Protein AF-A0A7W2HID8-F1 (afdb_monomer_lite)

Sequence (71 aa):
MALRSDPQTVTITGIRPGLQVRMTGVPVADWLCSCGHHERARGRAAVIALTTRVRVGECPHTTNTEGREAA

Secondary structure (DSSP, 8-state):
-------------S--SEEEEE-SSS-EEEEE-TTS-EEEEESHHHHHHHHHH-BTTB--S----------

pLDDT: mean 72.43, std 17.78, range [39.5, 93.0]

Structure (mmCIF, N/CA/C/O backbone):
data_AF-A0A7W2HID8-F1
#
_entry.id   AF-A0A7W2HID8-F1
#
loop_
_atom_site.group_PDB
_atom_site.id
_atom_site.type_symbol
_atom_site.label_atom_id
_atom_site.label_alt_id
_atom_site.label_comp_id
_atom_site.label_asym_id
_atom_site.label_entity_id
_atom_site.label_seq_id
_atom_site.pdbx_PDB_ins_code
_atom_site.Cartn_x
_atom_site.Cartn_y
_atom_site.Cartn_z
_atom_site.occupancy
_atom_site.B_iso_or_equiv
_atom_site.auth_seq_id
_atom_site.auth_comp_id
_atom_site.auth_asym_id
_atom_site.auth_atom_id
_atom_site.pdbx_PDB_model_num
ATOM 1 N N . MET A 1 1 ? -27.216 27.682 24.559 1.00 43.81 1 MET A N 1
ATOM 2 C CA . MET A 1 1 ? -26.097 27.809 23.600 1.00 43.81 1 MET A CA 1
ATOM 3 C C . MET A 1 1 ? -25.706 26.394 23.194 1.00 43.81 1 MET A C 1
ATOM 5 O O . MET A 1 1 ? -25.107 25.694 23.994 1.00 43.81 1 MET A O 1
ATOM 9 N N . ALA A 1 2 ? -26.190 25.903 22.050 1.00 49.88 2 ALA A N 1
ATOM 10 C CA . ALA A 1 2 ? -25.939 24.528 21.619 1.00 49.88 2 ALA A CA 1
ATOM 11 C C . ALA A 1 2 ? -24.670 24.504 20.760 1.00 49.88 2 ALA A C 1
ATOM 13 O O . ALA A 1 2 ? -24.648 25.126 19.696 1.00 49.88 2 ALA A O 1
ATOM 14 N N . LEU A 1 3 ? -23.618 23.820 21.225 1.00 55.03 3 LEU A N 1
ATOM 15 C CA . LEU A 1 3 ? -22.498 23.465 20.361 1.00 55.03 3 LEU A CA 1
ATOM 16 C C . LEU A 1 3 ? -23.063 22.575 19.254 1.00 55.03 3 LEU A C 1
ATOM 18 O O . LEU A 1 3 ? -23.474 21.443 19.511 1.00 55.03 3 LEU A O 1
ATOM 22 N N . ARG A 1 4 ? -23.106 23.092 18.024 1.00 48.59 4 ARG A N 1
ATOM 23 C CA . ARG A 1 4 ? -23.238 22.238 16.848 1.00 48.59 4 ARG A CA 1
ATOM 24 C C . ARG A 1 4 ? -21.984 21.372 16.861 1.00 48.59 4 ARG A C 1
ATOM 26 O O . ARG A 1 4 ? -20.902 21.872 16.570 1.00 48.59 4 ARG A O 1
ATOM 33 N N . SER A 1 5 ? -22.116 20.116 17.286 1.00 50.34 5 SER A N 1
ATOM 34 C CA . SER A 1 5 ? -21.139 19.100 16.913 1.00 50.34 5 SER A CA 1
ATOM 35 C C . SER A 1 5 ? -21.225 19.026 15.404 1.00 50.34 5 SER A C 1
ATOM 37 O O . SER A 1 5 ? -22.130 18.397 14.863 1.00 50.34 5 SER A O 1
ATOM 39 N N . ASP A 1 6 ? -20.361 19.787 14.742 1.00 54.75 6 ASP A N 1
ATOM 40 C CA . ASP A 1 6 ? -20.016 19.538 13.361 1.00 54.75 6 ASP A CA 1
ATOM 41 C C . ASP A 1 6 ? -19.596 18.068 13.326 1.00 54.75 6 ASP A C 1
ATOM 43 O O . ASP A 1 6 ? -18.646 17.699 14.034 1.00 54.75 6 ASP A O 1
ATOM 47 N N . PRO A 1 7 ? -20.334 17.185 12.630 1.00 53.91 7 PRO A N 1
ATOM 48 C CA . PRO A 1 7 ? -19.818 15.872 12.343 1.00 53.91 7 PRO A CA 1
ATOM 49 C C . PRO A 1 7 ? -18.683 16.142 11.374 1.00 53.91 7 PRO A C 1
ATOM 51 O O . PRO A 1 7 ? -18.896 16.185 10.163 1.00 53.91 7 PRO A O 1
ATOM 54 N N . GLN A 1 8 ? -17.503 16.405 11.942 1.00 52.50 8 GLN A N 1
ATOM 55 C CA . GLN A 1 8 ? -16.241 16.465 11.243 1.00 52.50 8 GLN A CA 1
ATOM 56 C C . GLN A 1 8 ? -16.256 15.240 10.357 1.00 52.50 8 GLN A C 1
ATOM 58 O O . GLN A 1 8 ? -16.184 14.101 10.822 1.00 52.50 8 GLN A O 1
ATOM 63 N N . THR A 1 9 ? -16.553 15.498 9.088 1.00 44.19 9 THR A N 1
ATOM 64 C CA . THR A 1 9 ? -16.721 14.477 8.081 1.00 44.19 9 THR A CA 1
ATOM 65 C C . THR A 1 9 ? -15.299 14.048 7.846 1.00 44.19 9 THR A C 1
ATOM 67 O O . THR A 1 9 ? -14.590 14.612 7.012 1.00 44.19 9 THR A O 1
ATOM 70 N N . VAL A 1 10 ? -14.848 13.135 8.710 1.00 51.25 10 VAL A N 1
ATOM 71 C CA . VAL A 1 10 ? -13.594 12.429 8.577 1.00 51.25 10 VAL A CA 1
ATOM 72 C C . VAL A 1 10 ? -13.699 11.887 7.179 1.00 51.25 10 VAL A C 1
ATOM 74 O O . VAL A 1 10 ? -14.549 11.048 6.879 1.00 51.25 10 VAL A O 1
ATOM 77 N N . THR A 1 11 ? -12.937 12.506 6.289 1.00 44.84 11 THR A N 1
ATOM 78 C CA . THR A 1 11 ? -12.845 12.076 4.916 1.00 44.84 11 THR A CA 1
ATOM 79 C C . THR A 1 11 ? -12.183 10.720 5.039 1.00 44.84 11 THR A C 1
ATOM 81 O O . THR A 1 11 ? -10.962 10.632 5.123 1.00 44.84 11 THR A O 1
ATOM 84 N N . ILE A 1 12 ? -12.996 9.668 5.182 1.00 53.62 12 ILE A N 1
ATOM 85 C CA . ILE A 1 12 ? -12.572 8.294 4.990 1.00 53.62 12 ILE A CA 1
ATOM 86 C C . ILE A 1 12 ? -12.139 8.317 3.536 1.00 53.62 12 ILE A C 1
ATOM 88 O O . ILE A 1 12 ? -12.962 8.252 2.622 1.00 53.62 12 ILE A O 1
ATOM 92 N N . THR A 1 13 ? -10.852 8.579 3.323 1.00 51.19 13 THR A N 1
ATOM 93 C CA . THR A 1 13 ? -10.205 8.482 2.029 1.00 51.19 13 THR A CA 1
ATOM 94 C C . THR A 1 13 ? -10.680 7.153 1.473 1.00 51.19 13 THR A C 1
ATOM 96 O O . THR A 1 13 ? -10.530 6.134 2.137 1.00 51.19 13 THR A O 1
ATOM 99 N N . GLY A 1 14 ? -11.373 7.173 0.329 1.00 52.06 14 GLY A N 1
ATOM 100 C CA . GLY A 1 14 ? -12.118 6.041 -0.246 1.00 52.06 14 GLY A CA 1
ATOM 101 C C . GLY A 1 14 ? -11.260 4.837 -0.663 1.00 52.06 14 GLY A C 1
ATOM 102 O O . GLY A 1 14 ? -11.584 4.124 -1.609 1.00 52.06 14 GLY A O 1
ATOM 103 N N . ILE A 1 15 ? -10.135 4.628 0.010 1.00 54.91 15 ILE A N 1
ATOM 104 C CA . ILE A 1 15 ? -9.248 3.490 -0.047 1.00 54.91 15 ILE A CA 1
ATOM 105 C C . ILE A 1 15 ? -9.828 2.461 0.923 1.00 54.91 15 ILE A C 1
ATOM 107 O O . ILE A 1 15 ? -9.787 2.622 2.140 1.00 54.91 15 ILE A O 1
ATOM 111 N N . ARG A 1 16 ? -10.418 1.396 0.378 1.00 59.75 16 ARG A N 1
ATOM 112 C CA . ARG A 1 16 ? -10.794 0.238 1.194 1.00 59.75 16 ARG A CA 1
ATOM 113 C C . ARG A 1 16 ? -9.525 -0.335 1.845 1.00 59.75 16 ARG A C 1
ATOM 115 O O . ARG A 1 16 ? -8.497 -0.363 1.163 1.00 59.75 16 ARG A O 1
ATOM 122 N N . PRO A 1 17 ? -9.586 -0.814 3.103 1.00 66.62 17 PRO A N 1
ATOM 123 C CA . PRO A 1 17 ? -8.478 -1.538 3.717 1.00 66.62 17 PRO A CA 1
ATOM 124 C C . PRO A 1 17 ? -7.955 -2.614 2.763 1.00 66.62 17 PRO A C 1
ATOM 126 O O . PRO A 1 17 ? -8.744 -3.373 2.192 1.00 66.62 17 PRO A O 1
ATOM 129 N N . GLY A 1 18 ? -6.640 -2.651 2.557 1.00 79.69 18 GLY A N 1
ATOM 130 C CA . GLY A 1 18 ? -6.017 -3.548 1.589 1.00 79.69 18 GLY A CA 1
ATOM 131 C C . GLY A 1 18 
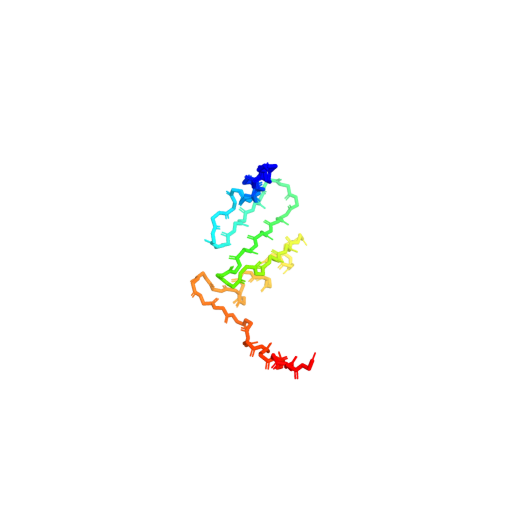? -4.925 -2.903 0.743 1.00 79.69 18 GLY A C 1
ATOM 132 O O . GLY A 1 18 ? -4.481 -1.783 0.990 1.00 79.69 18 GLY A O 1
ATOM 133 N N . LEU A 1 19 ? -4.455 -3.673 -0.237 1.00 84.38 19 LEU A N 1
ATOM 134 C CA . LEU A 1 19 ? -3.356 -3.315 -1.126 1.00 84.38 19 LEU A CA 1
ATOM 135 C C . LEU A 1 19 ? -3.906 -2.940 -2.505 1.00 84.38 19 LEU A C 1
ATOM 137 O O . LEU A 1 19 ? -4.538 -3.759 -3.173 1.00 84.38 19 LEU A O 1
ATOM 141 N N . GLN A 1 20 ? -3.642 -1.714 -2.941 1.00 86.00 20 GLN A N 1
ATOM 142 C CA . GLN A 1 20 ? -3.969 -1.227 -4.277 1.00 86.00 20 GLN A CA 1
ATOM 143 C C . GLN A 1 20 ? -2.684 -1.033 -5.071 1.00 86.00 20 GLN A C 1
ATOM 145 O O . GLN A 1 20 ? -1.799 -0.303 -4.639 1.00 86.00 20 GLN A O 1
ATOM 150 N N . VAL A 1 21 ? -2.591 -1.643 -6.252 1.00 85.69 21 VAL A N 1
ATOM 151 C CA . VAL A 1 21 ? -1.420 -1.513 -7.128 1.00 85.69 21 VAL A CA 1
ATOM 152 C C . VAL A 1 21 ? -1.839 -0.896 -8.456 1.00 85.69 21 VAL A C 1
ATOM 154 O O . VAL A 1 21 ? -2.783 -1.357 -9.097 1.00 85.69 21 VAL A O 1
ATOM 157 N N . ARG A 1 22 ? -1.133 0.152 -8.879 1.00 88.00 22 ARG A N 1
ATOM 158 C CA . ARG A 1 22 ? -1.330 0.839 -10.159 1.00 88.00 22 ARG A CA 1
ATOM 159 C C . ARG A 1 22 ? -0.086 0.668 -11.018 1.00 88.00 22 ARG A C 1
ATOM 161 O O . ARG A 1 22 ? 1.022 0.974 -10.582 1.00 88.00 22 ARG A O 1
ATOM 168 N N . MET A 1 23 ? -0.294 0.214 -12.252 1.00 83.94 23 MET A N 1
ATOM 169 C CA . MET A 1 23 ? 0.779 -0.073 -13.217 1.00 83.94 23 MET A CA 1
ATOM 170 C C . MET A 1 23 ? 0.752 0.835 -14.455 1.00 83.94 23 MET A C 1
ATOM 172 O O . MET A 1 23 ? 1.551 0.660 -15.369 1.00 83.94 23 MET A O 1
ATOM 176 N N . THR A 1 24 ? -0.150 1.815 -14.511 1.00 84.31 24 THR A N 1
ATOM 177 C CA . THR A 1 24 ? -0.215 2.796 -15.602 1.00 84.31 24 THR A CA 1
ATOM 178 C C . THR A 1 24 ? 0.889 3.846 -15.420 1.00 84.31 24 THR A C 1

===============

| The task |
Copy the lines of the data above exactly as written, beginning with the line containing "ATOM 16 C C" and ending with the line containing "ATOM 33 N N", and leave out all other lines.

| Exercise response |
ATOM 16 C C . LEU A 1 3 ? -23.063 22.575 19.254 1.00 55.03 3 LEU A C 1
ATOM 18 O O . LEU A 1 3 ? -23.474 21.443 19.511 1.00 55.03 3 LEU A O 1
ATOM 22 N N . ARG A 1 4 ? -23.106 23.092 18.024 1.00 48.59 4 ARG A N 1
ATOM 23 C CA . ARG A 1 4 ? -23.238 22.238 16.848 1.00 48.59 4 ARG A CA 1
ATOM 24 C C . ARG A 1 4 ? -21.984 21.372 16.861 1.00 48.59 4 ARG A C 1
ATOM 26 O O . ARG A 1 4 ? -20.902 21.872 16.570 1.00 48.59 4 ARG A O 1
ATOM 33 N N . SER A 1 5 ? -22.116 20.116 17.286 1.00 50.34 5 SER A N 1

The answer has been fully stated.